In this case, just to make things fit on a diagram, we have a 64-entry table, which mean that we can index into the table with 6 bits, so we index into the table with the low 6 bits of the branch address. After we execute a branch, we update the entry in the prediction table (highlighted below) and the next time the branch is executed again, we index into the same entry and use the updated value for the prediction.
It’s possible that we’ll observe aliasing and two branches in two different locations will map to the same location. This isn’t ideal, but there’s a tradeoff between table speed & cost vs. size that effectively limits the size of the table.
If we use a one-bit scheme, we might get 85% accuracy, a cost of (0.8 + 0.85 * 0.2) * 1 + 0.15 * 0.2 * 20 = 0.97 + 0.6 = 1.57
cycles per instruction.
Used by
- DEC EV4 (1992)
- MIPS R8000 (1994)
A one-bit scheme works fine for patterns like TTTTTTTT…
or NNNNNNN…
but will have a misprediction for a stream of branches that’s mostly taken but has one branch that’s not taken, ...TTTNTTT...

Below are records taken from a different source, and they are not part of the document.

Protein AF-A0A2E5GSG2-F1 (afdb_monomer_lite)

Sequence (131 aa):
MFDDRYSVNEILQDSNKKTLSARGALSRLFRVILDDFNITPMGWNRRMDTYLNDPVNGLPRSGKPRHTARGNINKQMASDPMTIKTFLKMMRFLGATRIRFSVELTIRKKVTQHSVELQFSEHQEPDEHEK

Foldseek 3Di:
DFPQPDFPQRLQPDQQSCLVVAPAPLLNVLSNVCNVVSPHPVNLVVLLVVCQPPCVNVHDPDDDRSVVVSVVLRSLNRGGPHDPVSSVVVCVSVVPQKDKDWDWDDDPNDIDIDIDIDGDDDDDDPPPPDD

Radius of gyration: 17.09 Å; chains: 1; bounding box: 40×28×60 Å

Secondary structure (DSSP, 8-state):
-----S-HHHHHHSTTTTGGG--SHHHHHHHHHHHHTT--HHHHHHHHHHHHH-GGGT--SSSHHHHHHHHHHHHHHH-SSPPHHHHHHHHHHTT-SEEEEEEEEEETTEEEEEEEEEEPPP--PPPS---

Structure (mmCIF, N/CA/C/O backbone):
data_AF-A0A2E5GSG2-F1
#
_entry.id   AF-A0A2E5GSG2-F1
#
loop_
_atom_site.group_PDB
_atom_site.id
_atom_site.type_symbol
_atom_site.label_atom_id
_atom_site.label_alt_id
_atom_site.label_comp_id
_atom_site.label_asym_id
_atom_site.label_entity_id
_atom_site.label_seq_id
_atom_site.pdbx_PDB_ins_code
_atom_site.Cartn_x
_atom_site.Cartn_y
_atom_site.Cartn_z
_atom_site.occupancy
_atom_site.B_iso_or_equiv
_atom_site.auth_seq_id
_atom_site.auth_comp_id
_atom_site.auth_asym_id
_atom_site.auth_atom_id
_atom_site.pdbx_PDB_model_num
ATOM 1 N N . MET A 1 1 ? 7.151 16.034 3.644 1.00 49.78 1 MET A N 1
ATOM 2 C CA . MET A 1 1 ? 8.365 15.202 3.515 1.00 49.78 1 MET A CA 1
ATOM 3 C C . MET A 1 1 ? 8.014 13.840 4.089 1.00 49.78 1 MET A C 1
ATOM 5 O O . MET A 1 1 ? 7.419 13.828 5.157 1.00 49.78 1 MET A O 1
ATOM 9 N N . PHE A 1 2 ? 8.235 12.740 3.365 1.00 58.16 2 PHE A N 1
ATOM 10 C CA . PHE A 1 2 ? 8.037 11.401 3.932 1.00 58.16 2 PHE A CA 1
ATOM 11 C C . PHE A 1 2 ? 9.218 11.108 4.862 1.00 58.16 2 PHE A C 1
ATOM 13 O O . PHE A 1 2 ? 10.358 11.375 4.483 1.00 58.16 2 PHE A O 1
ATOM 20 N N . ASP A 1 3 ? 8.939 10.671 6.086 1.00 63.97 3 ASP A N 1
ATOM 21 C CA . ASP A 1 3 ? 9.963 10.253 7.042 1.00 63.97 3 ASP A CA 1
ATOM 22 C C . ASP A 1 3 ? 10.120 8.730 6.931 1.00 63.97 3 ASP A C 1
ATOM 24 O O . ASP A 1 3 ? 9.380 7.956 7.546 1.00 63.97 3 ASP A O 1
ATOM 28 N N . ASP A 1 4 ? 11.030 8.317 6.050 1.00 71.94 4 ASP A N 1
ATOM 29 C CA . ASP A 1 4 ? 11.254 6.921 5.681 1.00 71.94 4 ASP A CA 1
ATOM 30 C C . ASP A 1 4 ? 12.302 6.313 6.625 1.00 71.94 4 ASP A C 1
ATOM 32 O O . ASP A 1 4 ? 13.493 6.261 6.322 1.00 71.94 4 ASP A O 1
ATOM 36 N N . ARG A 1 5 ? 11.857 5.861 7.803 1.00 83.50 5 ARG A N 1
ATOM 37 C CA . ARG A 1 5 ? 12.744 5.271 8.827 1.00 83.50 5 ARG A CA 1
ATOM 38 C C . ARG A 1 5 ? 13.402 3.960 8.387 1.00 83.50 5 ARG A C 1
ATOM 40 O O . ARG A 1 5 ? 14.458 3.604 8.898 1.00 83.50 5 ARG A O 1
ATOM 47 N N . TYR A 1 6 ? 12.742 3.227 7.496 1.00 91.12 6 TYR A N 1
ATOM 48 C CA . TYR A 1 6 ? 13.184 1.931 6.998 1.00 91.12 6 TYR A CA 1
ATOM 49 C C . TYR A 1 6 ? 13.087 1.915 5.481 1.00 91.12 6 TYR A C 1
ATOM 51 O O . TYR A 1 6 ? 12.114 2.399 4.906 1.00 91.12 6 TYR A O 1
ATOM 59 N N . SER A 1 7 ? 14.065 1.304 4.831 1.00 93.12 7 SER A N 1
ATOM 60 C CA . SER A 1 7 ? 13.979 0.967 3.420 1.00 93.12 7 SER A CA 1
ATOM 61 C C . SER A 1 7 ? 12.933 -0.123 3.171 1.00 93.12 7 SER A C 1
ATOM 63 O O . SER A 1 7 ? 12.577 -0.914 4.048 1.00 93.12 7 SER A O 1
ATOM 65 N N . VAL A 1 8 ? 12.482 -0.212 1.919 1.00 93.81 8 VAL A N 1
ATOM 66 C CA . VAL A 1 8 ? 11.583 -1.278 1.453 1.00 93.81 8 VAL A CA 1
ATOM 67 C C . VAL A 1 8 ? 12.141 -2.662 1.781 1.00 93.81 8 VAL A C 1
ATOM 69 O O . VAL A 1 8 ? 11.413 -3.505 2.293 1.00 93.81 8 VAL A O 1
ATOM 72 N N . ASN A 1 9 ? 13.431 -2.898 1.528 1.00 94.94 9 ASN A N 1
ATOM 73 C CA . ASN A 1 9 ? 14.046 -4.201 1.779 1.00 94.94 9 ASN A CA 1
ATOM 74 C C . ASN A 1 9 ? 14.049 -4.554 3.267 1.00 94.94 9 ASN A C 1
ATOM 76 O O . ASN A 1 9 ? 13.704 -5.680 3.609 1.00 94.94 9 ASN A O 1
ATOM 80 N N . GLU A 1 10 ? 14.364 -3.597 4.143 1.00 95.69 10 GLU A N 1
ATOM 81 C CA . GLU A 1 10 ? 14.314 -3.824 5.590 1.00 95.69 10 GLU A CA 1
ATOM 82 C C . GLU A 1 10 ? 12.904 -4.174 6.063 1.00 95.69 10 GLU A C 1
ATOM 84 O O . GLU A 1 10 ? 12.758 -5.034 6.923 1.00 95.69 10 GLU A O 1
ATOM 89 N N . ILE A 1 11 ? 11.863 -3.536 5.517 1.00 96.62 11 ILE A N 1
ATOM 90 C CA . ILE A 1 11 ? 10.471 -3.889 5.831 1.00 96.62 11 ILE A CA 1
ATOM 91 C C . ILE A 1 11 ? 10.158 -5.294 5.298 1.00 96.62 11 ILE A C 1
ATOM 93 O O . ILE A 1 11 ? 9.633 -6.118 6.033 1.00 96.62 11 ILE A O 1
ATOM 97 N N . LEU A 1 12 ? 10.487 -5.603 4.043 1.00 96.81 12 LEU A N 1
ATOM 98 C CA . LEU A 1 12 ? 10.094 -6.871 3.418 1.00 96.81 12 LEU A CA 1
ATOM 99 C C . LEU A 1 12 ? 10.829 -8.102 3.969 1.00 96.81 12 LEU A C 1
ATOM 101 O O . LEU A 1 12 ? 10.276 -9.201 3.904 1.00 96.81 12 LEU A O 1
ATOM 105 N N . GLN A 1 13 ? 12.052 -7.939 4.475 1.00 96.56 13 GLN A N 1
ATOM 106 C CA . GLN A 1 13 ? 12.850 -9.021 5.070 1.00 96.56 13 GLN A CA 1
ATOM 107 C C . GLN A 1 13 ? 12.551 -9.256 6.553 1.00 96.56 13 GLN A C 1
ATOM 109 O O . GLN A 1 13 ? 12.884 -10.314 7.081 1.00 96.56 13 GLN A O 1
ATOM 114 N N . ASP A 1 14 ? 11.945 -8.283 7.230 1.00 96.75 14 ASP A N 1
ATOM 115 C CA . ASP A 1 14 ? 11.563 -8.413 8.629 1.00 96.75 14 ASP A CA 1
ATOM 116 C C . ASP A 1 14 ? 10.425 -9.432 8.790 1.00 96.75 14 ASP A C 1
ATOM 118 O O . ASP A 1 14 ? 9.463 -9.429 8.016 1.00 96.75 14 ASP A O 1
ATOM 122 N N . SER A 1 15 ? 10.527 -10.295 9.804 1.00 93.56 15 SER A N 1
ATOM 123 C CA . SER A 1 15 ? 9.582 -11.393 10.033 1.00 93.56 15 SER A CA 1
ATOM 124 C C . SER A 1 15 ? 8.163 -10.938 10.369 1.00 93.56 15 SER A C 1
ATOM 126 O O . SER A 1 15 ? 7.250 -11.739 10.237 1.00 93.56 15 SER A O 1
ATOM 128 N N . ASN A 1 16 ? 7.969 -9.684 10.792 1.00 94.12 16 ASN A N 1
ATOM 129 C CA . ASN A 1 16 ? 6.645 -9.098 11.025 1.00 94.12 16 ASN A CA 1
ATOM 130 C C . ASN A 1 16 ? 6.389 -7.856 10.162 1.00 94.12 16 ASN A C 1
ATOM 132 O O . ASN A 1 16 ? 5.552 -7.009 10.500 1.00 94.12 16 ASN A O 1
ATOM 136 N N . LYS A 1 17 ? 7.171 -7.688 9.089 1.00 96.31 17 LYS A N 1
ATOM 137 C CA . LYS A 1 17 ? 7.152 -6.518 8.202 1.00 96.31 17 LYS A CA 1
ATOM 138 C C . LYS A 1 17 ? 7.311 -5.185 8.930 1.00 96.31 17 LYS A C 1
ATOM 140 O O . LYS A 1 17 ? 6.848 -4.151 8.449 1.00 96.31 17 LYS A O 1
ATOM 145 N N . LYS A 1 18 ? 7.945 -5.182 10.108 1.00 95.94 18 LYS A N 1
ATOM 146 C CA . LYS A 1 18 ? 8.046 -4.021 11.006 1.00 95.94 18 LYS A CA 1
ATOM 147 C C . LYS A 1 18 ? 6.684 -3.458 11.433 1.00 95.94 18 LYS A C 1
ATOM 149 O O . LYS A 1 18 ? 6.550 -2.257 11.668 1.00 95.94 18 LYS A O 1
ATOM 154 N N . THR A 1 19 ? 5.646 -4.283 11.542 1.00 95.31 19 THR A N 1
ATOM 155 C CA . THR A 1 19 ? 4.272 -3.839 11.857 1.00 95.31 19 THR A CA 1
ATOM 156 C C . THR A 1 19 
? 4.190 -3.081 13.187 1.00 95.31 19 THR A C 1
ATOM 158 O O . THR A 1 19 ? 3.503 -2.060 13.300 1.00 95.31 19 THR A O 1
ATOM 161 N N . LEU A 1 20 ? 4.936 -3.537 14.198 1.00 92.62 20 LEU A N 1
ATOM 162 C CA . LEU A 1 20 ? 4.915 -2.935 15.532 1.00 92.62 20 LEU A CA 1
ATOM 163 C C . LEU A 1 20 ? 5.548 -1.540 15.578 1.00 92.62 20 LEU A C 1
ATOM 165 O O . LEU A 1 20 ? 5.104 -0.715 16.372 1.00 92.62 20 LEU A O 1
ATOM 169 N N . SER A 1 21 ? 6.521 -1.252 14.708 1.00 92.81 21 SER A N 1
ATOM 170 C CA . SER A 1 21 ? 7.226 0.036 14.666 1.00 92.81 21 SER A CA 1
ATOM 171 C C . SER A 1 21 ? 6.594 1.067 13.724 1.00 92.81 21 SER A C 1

This can be fixed by adding second bit for each address and implementing a saturating counter. Let’s arbitrarily say that we count down when a branch is not taken and count up when it’s taken. If we look at the binary values, we’ll then end up with:
00: predict Not
01: predict Not
10: predict Taken
11: predict Taken
The “saturating” part of saturating counter means that if we count down from 00
, instead of underflowing, we stay at 00
, and similar for counting up from 11
staying at 11
. This scheme is identical to the one-bit scheme, except that each entry in the prediction table is two bits instead of one bit.
Compared to a one-bit scheme, a two-bit scheme can have half as many entries at the same size/cost (if we only consider the cost of storage and ignore the cost of the logic for the saturating counter), but even so, for most reasonable table sizes a two-bit scheme provides better accuracy.
Despite being simple, this works quite well, and we might expect to see something like 90% accuracy for a two bit predictor, which gives us a cost of 1.38 cycles per instruction.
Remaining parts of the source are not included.